The loss function of the generator is:

$$L_g=-\underset{\tilde{x}~{\mathbb{P}}_g}{\mathbb{E}}\left[D\left(\tilde{x}\right)\right]$$

(2)

However, in practice, we found that it would be difficult to integrate multiple batches of distributions using only the WGAN-GP loss, so we added a reconstruction loss to help GAN fit multiple batches of distributions better and faster, with good experimental results (Appendix A.4).

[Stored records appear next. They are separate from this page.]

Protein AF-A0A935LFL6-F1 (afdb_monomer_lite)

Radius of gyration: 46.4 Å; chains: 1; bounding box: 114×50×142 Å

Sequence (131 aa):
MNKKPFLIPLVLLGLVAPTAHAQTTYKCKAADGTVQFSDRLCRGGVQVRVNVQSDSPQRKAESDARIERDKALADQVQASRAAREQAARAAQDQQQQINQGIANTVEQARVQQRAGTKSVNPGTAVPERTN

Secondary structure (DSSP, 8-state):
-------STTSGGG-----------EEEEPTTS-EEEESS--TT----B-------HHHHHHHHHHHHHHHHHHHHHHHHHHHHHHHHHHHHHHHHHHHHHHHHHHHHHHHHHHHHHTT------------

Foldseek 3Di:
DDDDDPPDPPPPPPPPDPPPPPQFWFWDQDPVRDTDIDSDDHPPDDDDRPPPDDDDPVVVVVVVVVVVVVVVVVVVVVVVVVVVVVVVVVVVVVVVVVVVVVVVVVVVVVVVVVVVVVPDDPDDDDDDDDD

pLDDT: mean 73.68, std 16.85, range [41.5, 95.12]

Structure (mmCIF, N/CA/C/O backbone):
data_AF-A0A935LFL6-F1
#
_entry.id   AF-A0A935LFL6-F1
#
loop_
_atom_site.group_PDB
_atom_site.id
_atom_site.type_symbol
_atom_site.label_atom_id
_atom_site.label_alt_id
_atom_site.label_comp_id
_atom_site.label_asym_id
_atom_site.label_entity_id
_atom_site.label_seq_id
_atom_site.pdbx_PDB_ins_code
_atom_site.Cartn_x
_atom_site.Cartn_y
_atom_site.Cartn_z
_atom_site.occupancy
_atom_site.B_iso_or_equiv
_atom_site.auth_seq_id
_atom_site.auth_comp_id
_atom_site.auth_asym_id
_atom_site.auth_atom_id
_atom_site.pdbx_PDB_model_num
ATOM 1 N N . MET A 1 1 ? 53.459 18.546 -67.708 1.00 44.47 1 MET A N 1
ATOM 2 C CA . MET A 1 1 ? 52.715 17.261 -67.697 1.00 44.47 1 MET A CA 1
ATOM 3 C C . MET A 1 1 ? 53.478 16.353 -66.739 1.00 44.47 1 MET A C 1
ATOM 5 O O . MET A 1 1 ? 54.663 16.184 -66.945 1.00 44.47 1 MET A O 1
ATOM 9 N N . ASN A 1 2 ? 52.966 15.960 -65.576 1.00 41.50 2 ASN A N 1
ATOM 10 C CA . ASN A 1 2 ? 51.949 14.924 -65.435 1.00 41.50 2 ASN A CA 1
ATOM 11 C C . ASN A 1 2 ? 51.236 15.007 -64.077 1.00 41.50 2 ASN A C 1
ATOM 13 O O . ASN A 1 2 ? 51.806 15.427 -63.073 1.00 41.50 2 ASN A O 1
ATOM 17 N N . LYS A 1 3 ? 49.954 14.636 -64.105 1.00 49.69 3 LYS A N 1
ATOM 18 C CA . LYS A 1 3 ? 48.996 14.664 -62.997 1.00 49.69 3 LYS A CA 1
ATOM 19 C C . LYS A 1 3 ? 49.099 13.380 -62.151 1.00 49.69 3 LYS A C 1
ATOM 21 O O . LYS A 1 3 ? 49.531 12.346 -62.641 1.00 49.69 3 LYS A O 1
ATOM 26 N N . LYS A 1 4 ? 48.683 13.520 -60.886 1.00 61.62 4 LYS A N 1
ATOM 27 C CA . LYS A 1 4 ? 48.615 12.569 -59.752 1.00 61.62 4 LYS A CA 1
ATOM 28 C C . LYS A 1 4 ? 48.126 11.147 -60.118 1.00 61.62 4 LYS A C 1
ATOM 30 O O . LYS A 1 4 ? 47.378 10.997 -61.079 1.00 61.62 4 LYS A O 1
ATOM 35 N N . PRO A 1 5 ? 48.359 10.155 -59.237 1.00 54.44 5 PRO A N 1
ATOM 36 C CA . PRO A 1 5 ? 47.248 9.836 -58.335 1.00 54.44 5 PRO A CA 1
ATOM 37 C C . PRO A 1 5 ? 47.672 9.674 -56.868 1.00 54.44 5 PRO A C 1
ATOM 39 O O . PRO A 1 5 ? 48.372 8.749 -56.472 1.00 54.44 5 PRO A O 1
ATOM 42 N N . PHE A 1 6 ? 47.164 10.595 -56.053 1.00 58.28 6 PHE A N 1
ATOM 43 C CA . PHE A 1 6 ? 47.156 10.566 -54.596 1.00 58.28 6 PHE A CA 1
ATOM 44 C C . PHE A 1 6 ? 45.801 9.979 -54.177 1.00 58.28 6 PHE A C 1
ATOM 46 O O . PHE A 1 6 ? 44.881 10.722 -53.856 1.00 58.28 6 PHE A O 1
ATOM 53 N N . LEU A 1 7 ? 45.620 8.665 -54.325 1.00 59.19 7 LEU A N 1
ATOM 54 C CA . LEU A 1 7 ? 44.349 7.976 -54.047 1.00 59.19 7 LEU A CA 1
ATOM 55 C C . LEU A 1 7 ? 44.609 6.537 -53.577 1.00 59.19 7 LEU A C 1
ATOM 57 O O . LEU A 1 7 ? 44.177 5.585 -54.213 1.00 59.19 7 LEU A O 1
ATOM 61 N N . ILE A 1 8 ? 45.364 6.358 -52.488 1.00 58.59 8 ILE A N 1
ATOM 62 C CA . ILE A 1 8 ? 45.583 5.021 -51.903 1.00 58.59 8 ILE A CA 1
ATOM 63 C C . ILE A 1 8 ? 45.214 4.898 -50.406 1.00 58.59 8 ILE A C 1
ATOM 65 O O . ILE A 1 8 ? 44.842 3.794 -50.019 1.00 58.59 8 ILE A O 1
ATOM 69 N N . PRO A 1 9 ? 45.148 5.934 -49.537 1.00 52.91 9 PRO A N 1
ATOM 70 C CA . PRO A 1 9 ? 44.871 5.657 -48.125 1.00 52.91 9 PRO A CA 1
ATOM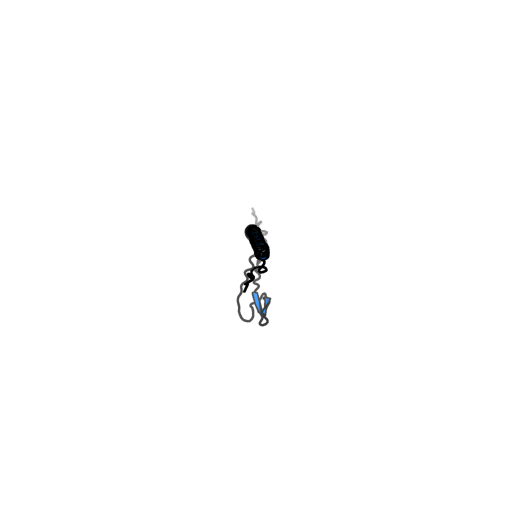 71 C C . PRO A 1 9 ? 43.373 5.618 -47.764 1.00 52.91 9 PRO A C 1
ATOM 73 O O . PRO A 1 9 ? 43.052 5.557 -46.584 1.00 52.91 9 PRO A O 1
ATOM 76 N N . LEU A 1 10 ? 42.440 5.656 -48.728 1.00 54.50 10 LEU A N 1
ATOM 77 C CA . LEU A 1 10 ? 40.999 5.746 -48.422 1.00 54.50 10 LEU A CA 1
ATOM 78 C C . LEU A 1 10 ? 40.271 4.389 -48.340 1.00 54.50 10 LEU A C 1
ATOM 80 O O . LEU A 1 10 ? 39.096 4.352 -47.996 1.00 54.50 10 LEU A O 1
ATOM 84 N N . VAL A 1 11 ? 40.951 3.273 -48.626 1.00 57.16 11 VAL A N 1
ATOM 85 C CA . VAL A 1 11 ? 40.328 1.931 -48.655 1.00 57.16 11 VAL A CA 1
ATOM 86 C C . VAL A 1 11 ? 40.455 1.181 -47.317 1.00 57.16 11 VAL A C 1
ATOM 88 O O . VAL A 1 11 ? 39.699 0.248 -47.067 1.00 57.16 11 VAL A O 1
ATOM 91 N N . LEU A 1 12 ? 41.331 1.609 -46.396 1.00 55.47 12 LEU A N 1
ATOM 92 C CA . LEU A 1 12 ? 41.505 0.926 -45.101 1.00 55.47 12 LEU A CA 1
ATOM 93 C C . LEU A 1 12 ? 40.489 1.318 -44.010 1.00 55.47 12 LEU A C 1
ATOM 95 O O . LEU A 1 12 ? 40.47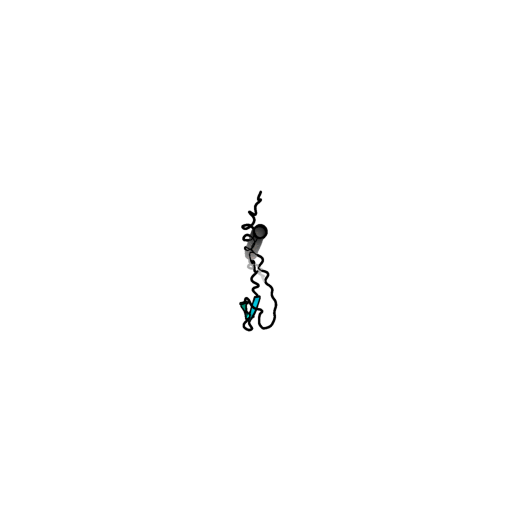6 0.696 -42.951 1.00 55.47 12 LEU A O 1
ATOM 99 N N . LEU A 1 13 ? 39.615 2.303 -44.244 1.00 55.00 13 LEU A N 1
ATOM 100 C CA . LEU A 1 13 ? 38.663 2.790 -43.230 1.00 55.00 13 LEU A CA 1
ATOM 101 C C . LEU A 1 13 ? 37.341 1.998 -43.154 1.00 55.00 13 LEU A C 1
ATOM 103 O O . LEU A 1 13 ? 36.444 2.379 -42.407 1.00 55.00 13 LEU A O 1
ATOM 107 N N . GLY A 1 14 ? 37.198 0.912 -43.922 1.00 55.28 14 GLY A N 1
ATOM 108 C CA . GLY A 1 14 ? 35.958 0.126 -44.003 1.00 55.28 14 GLY A CA 1
ATOM 109 C C . GLY A 1 14 ? 35.878 -1.103 -43.088 1.00 55.28 14 GLY A C 1
ATOM 110 O O . GLY A 1 14 ? 34.837 -1.752 -43.060 1.00 55.28 14 GLY A O 1
ATOM 111 N N . LEU A 1 15 ? 36.943 -1.456 -42.355 1.00 54.72 15 LEU A N 1
ATOM 112 C CA . LEU A 1 15 ? 37.030 -2.736 -41.629 1.00 54.72 15 LEU A CA 1
ATOM 113 C C . LEU A 1 15 ? 36.665 -2.685 -40.135 1.00 54.72 15 LEU A C 1
ATOM 115 O O . LEU A 1 15 ? 36.993 -3.605 -39.392 1.00 54.72 15 LEU A O 1
ATOM 119 N N . VAL A 1 16 ? 35.952 -1.654 -39.680 1.00 56.44 16 VAL A N 1
ATOM 120 C CA . VAL A 1 16 ? 35.375 -1.632 -38.324 1.00 56.44 16 VAL A CA 1
ATOM 121 C C . VAL A 1 16 ? 33.859 -1.736 -38.432 1.00 56.44 16 VAL A C 1
ATOM 123 O O . VAL A 1 16 ? 33.121 -0.802 -38.135 1.00 56.44 16 VAL A O 1
ATOM 126 N N . ALA A 1 17 ? 33.382 -2.889 -38.900 1.00 54.50 17 ALA A N 1
ATOM 127 C CA . ALA A 1 17 ? 32.010 -3.290 -38.635 1.00 54.50 17 ALA A CA 1
ATOM 128 C C . ALA A 1 17 ? 31.961 -3.780 -37.178 1.00 54.50 17 ALA A C 1
ATOM 130 O O . ALA A 1 17 ? 32.609 -4.784 -36.868 1.00 54.50 17 ALA A O 1
ATOM 131 N N . PRO A 1 18 ? 31.236 -3.119 -36.257 1.00 52.94 18 PRO A N 1
ATOM 132 C CA . PRO A 1 18 ? 30.958 -3.725 -34.971 1.00 52.94 18 PRO A CA 1
ATOM 133 C C . PRO A 1 18 ? 30.049 -4.920 -35.247 1.00 52.94 18 PRO A C 1
ATOM 135 O O . PRO A 1 18 ? 28.860 -4.768 -35.531 1.00 52.94 18 PRO A O 1
ATOM 138 N N . THR A 1 19 ? 30.601 -6.127 -35.183 1.00 50.41 19 THR A N 1
ATOM 139 C CA . THR A 1 19 ? 29.813 -7.349 -35.061 1.00 50.41 19 THR A CA 1
ATOM 140 C C . THR A 1 19 ? 29.146 -7.336 -33.690 1.00 50.41 19 THR A C 1
ATOM 142 O O . THR A 1 19 ? 29.566 -8.020 -32.758 1.00 50.41 19 THR A O 1
ATOM 145 N N . ALA A 1 20 ? 28.101 -6.523 -33.549 1.00 51.44 20 ALA A N 1
ATOM 146 C CA . ALA A 1 20 ? 27.121 -6.625 -32.486 1.00 51.44 20 ALA A CA 1
ATOM 147 C C . ALA A 1 20 ? 26.301 -7.896 -32.742 1.00 51.44 20 ALA A C 1
ATOM 149 O O . ALA A 1 20 ? 25.136 -7.856 -33.131 1.00 51.44 20 ALA A O 1
ATOM 150 N N . HIS A 1 21 ? 26.942 -9.055 -32.586 1.00 47.12 21 HIS A N 1
ATOM 151 C CA . HIS A 1 21 ? 26.227 -10.311 -32.494 1.00 47.12 21 HIS A CA 1
ATOM 152 C C . HIS A 1 21 ? 25.445 -10.253 -31.188 1.00 47.12 21 HIS A C 1
ATOM 154 O O . HIS A 1 21 ? 26.012 -10.397 -30.107 1.00 47.12 21 HIS A O 1
ATOM 160 N N . ALA A 1 22 ? 24.142 -10.003 -31.291 1.00 52.88 22 ALA A N 1
ATOM 161 C CA . ALA A 1 22 ? 23.205 -10.285 -30.222 1.00 52.88 22 ALA A CA 1
ATOM 162 C C . ALA A 1 22 ? 23.405 -11.757 -29.831 1.00 52.88 22 ALA A C 1
ATOM 164 O O . ALA A 1 22 ? 22.972 -12.659 -30.555 1.00 52.88 22 ALA A O 1
ATOM 165 N N . GLN A 1 23 ? 24.154 -12.009 -28.752 1.00 61.28 23 GLN A N 1
ATOM 166 C CA . GLN A 1 23 ? 24.414 -13.359 -28.271 1.00 61.28 23 GLN A CA 1
ATOM 167 C C . GLN A 1 23 ? 23.066 -13.960 -27.894 1.00 61.28 23 GLN A C 1
ATOM 169 O O . GLN A 1 23 ? 22.448 -13.595 -26.895 1.00 61.28 23 GLN A O 1
ATOM 174 N N . THR A 1 24 ? 22.567 -14.829 -28.767 1.00 65.25 24 THR A N 1
ATOM 175 C CA . THR A 1 24 ? 21.265 -15.455 -28.593 1.00 65.25 24 THR A CA 1
ATOM 176 C C . THR A 1 24 ? 21.438 -16.524 -27.525 1.00 65.25 24 THR A C 1
ATOM 178 O O . THR A 1 24 ? 21.912 -17.617 -27.810 1.00 65.25 24 THR A O 1
ATOM 181 N N . THR A 1 25 ? 21.127 -16.180 -26.279 1.00 71.94 25 THR A N 1
ATOM 182 C CA . THR A 1 25 ? 21.132 -17.123 -25.160 1.00 71.94 25 THR A CA 1
ATOM 183 C C . THR A 1 25 ? 19.759 -17.771 -25.035 1.00 71.94 25 THR A C 1
ATOM 185 O O . THR A 1 25 ? 18.721 -17.108 -25.015 1.00 71.94 25 THR A O 1
ATOM 188 N N . TYR A 1 26 ? 19.749 -19.098 -24.972 1.00 71.50 26 TYR A N 1
ATOM 189 C CA . TYR A 1 26 ? 18.557 -19.919 -24.830 1.00 71.50 26 TYR A CA 1
ATOM 190 C C . TYR A 1 26 ? 18.380 -20.318 -23.367 1.00 71.50 26 TYR A C 1
ATOM 192 O O . TYR A 1 26 ? 19.322 -20.763 -22.710 1.00 71.50 26 TYR A O 1
ATOM 200 N N . LYS A 1 27 ? 17.154 -20.176 -22.857 1.00 79.12 27 LYS A N 1
ATOM 201 C CA . LYS A 1 27 ? 16.774 -20.635 -21.518 1.00 79.12 27 LYS A CA 1
ATOM 202 C C . LYS A 1 27 ? 16.291 -22.082 -21.602 1.00 79.12 27 LYS A C 1
ATOM 204 O O . LYS A 1 27 ? 15.183 -22.331 -22.075 1.00 79.12 27 LYS A O 1
ATOM 209 N N . CYS A 1 28 ?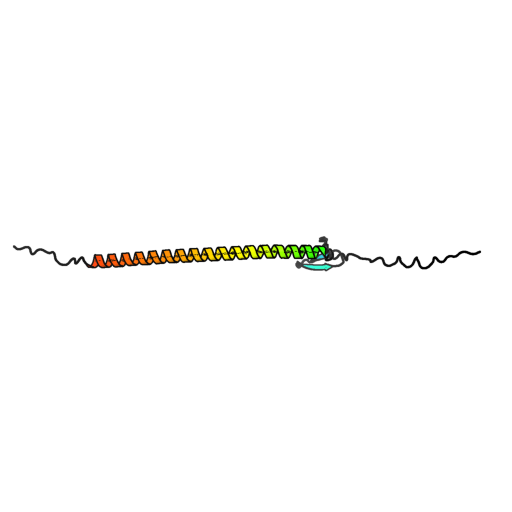 17.100 -23.020 -21.124 1.00 79.19 28 CYS A N 1
ATOM 210 C CA . CYS A 1 28 ? 16.779 -24.442 -21.115 1.00 79.19 28 CYS A CA 1
ATOM 211 C C . CYS A 1 28 ? 16.300 -24.879 -19.733 1.00 79.19 28 CYS A C 1
ATOM 213 O O . CYS A 1 28 ? 16.968 -24.628 -18.731 1.00 79.19 28 CYS A O 1
ATOM 215 N N . LYS A 1 29 ? 15.144 -25.546 -19.680 1.00 79.38 29 LYS A N 1
ATOM 216 C CA . LYS A 1 29 ? 14.645 -26.200 -18.468 1.00 79.38 29 LYS A CA 1
ATOM 217 C C . LYS A 1 29 ? 14.998 -27.684 -18.540 1.00 79.38 29 LYS A C 1
ATOM 219 O O . LYS A 1 29 ? 14.559 -28.363 -19.466 1.00 79.38 29 LYS A O 1
ATOM 224 N N . ALA A 1 30 ? 15.810 -28.159 -17.604 1.00 75.12 30 ALA A N 1
ATOM 225 C CA . ALA A 1 30 ? 16.146 -29.570 -17.479 1.00 75.12 30 ALA A CA 1
ATOM 226 C C . ALA A 1 30 ? 15.003 -30.345 -16.790 1.00 75.12 30 ALA A C 1
ATOM 228 O O . ALA A 1 30 ? 14.083 -29.756 -16.215 1.00 75.12 30 ALA A O 1
ATOM 229 N N . ALA A 1 31 ? 15.019 -31.676 -16.912 1.00 73.44 31 ALA A N 1
ATOM 230 C CA . ALA A 1 31 ? 13.953 -32.546 -16.401 1.00 73.44 31 ALA A CA 1
ATOM 231 C C . ALA A 1 31 ? 13.830 -32.519 -14.863 1.00 73.44 31 ALA A C 1
ATOM 233 O O . ALA A 1 31 ? 12.760 -32.781 -14.325 1.00 73.44 31 ALA A O 1
ATOM 234 N N . ASP A 1 32 ? 14.907 -32.144 -14.175 1.00 77.69 32 ASP A N 1
ATOM 235 C CA . ASP A 1 32 ? 14.988 -31.895 -12.731 1.00 77.69 32 ASP A CA 1
ATOM 236 C C . ASP A 1 32 ? 14.376 -30.542 -12.305 1.00 77.69 32 ASP A C 1
ATOM 238 O O . ASP A 1 32 ? 14.297 -30.235 -11.119 1.00 77.69 32 ASP A O 1
ATOM 242 N N . GLY A 1 33 ? 13.930 -29.722 -13.263 1.00 73.31 33 GLY A N 1
ATOM 243 C CA . GLY A 1 33 ? 13.386 -28.388 -13.023 1.00 73.31 33 GLY A CA 1
ATOM 244 C C . GLY A 1 33 ? 14.431 -27.270 -12.994 1.00 73.31 33 GLY A C 1
ATOM 245 O O . GLY A 1 33 ? 14.040 -26.101 -12.938 1.00 73.31 33 GLY A O 1
ATOM 246 N N . THR A 1 34 ? 15.723 -27.590 -13.103 1.00 77.88 34 THR A N 1
ATOM 247 C CA . THR A 1 34 ? 16.814 -26.609 -13.099 1.00 77.88 34 THR A CA 1
ATOM 248 C C . THR A 1 34 ? 16.823 -25.807 -14.402 1.00 77.88 34 THR A C 1
ATOM 250 O O . THR A 1 34 ? 16.604 -26.338 -15.495 1.00 77.88 34 THR A O 1
ATOM 253 N N . VAL A 1 35 ? 17.079 -24.500 -14.300 1.00 81.88 35 VAL A N 1
ATOM 254 C CA . VAL A 1 35 ? 17.199 -23.598 -15.453 1.00 81.88 35 VAL A CA 1
ATOM 255 C C . VAL A 1 35 ? 18.673 -23.370 -15.767 1.00 81.88 35 VAL A C 1
ATOM 257 O O . VAL A 1 35 ? 19.409 -22.875 -14.919 1.00 81.88 35 VAL A O 1
ATOM 260 N N . GLN A 1 36 ? 19.086 -23.675 -16.997 1.00 78.50 36 GLN A N 1
ATOM 261 C CA . GLN A 1 36 ? 20.433 -23.405 -17.503 1.00 78.50 36 GLN A CA 1
ATOM 262 C C . GLN A 1 36 ? 20.366 -22.520 -18.751 1.00 78.50 36 GLN A C 1
ATOM 264 O O . GLN A 1 36 ? 19.468 -22.667 -19.583 1.00 78.50 36 GLN A O 1
ATOM 269 N N . PHE A 1 37 ? 21.315 -21.594 -18.881 1.00 79.81 37 PHE A N 1
ATOM 270 C CA . PHE A 1 37 ? 21.442 -20.728 -20.052 1.00 79.81 37 PHE A CA 1
ATOM 271 C C . PHE A 1 37 ? 22.512 -21.298 -20.982 1.00 79.81 37 PHE A C 1
ATOM 273 O O . PHE A 1 37 ? 23.627 -21.561 -20.540 1.00 79.81 37 PHE A O 1
ATOM 280 N N . SER A 1 38 ? 22.172 -21.511 -22.253 1.00 73.19 38 SER A N 1
ATOM 281 C CA . SER A 1 38 ? 23.097 -22.045 -23.259 1.00 73.19 38 SER A CA 1
ATOM 282 C C . SER A 1 38 ? 23.088 -21.196 -24.524 1.00 73.19 38 SER A C 1
ATOM 284 O O . SER A 1 38 ? 22.070 -20.630 -24.911 1.00 73.19 38 SER A O 1
ATOM 286 N N . ASP A 1 39 ? 24.233 -21.130 -25.185 1.00 74.44 39 ASP A N 1
ATOM 287 C CA . ASP A 1 39 ? 24.459 -20.578 -26.522 1.00 74.44 39 ASP A CA 1
ATOM 288 C C . ASP A 1 39 ? 23.901 -21.468 -27.654 1.00 74.44 39 ASP A C 1
ATOM 290 O O . ASP A 1 39 ? 23.792 -21.027 -28.799 1.00 74.44 39 ASP A O 1
ATOM 294 N N . ARG A 1 40 ? 23.492 -22.709 -27.348 1.00 72.12 40 ARG A N 1
ATOM 295 C CA . ARG A 1 40 ? 22.886 -23.655 -28.302 1.00 72.12 40 ARG A CA 1
ATOM 296 C C . ARG A 1 40 ? 21.425 -23.939 -27.953 1.00 72.12 40 ARG A C 1
ATOM 298 O O . ARG A 1 40 ? 21.019 -23.846 -26.797 1.00 72.12 40 ARG A O 1
ATOM 305 N N . LEU A 1 41 ? 20.626 -24.320 -28.957 1.00 71.25 41 LEU A N 1
ATOM 306 C CA . LEU A 1 41 ? 19.231 -24.712 -28.732 1.00 71.25 41 LEU A CA 1
ATOM 307 C C . LEU A 1 41 ? 19.145 -25.890 -27.753 1.00 71.25 41 LEU A C 1
ATOM 309 O O . LEU A 1 41 ? 19.887 -26.868 -27.864 1.00 71.25 41 LEU A O 1
ATOM 313 N N . CYS A 1 42 ? 18.185 -25.817 -26.833 1.00 75.44 42 CYS A N 1
ATOM 314 C CA . CYS A 1 42 ? 17.911 -26.884 -25.879 1.00 75.44 42 CYS A CA 1
ATOM 315 C C . CYS A 1 42 ? 17.536 -28.176 -26.622 1.00 75.44 42 CYS A C 1
ATOM 317 O O . CYS A 1 42 ? 16.612 -28.172 -27.444 1.00 75.44 42 CYS A O 1
ATOM 319 N N . ARG A 1 43 ? 18.211 -29.294 -26.315 1.00 65.75 43 ARG A N 1
ATOM 320 C CA . ARG A 1 43 ? 17.788 -30.630 -26.773 1.00 65.75 43 ARG A CA 1
ATOM 321 C C . ARG A 1 43 ? 16.368 -30.879 -26.247 1.00 65.75 43 ARG A C 1
ATOM 323 O O . ARG A 1 43 ? 16.196 -31.037 -25.046 1.00 65.75 43 ARG A O 1
ATOM 330 N N . GLY A 1 44 ? 15.363 -30.853 -27.125 1.00 64.12 44 GLY A N 1
ATOM 331 C CA . GLY A 1 44 ? 13.949 -31.015 -26.747 1.00 64.12 44 GLY A CA 1
ATOM 332 C C . GLY A 1 44 ? 13.044 -29.794 -26.963 1.00 64.12 44 GLY A C 1
ATOM 333 O O . GLY A 1 44 ? 11.867 -29.865 -26.641 1.00 64.12 44 GLY A O 1
ATOM 334 N N . GLY A 1 45 ? 13.548 -28.702 -27.551 1.00 52.69 45 GLY A N 1
ATOM 335 C CA . GLY A 1 45 ? 12.715 -27.801 -28.359 1.00 52.69 45 GLY A CA 1
ATOM 336 C C . GLY A 1 45 ? 11.609 -27.017 -27.644 1.00 52.69 45 GLY A C 1
ATOM 337 O O . GLY A 1 45 ? 10.509 -26.921 -28.176 1.00 52.69 45 GLY A O 1
ATOM 338 N N . VAL A 1 46 ? 11.890 -26.378 -26.506 1.00 52.78 46 VAL A N 1
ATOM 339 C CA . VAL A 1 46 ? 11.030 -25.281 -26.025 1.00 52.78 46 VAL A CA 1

$$L_{rec}=\underset{\tilde{x}~{\mathbb{P}}_g,x~{\mathbb{P}}_r}{\mathbb{E}}\left[{\Vert \tilde{x}-x\Vert }_2\right]·n$$

(3)

where $n$ is the number of genes.

We adopted the Adam optimizer [28] to train the networks, with a learning rate of 0.0002. The total time cost depends on the time spent building intermediate data and network-optimization parameters (epoch, batch size), and users can adjust all hyper-parameters to achieve better results.

All jobs are run on a Linux server configured with an Intel(R) Xeon(R) Gold 6226R CPU @ 2.90 GHz, 376 G DDR4 RAM, and a 32 G Tesla V100S GPU.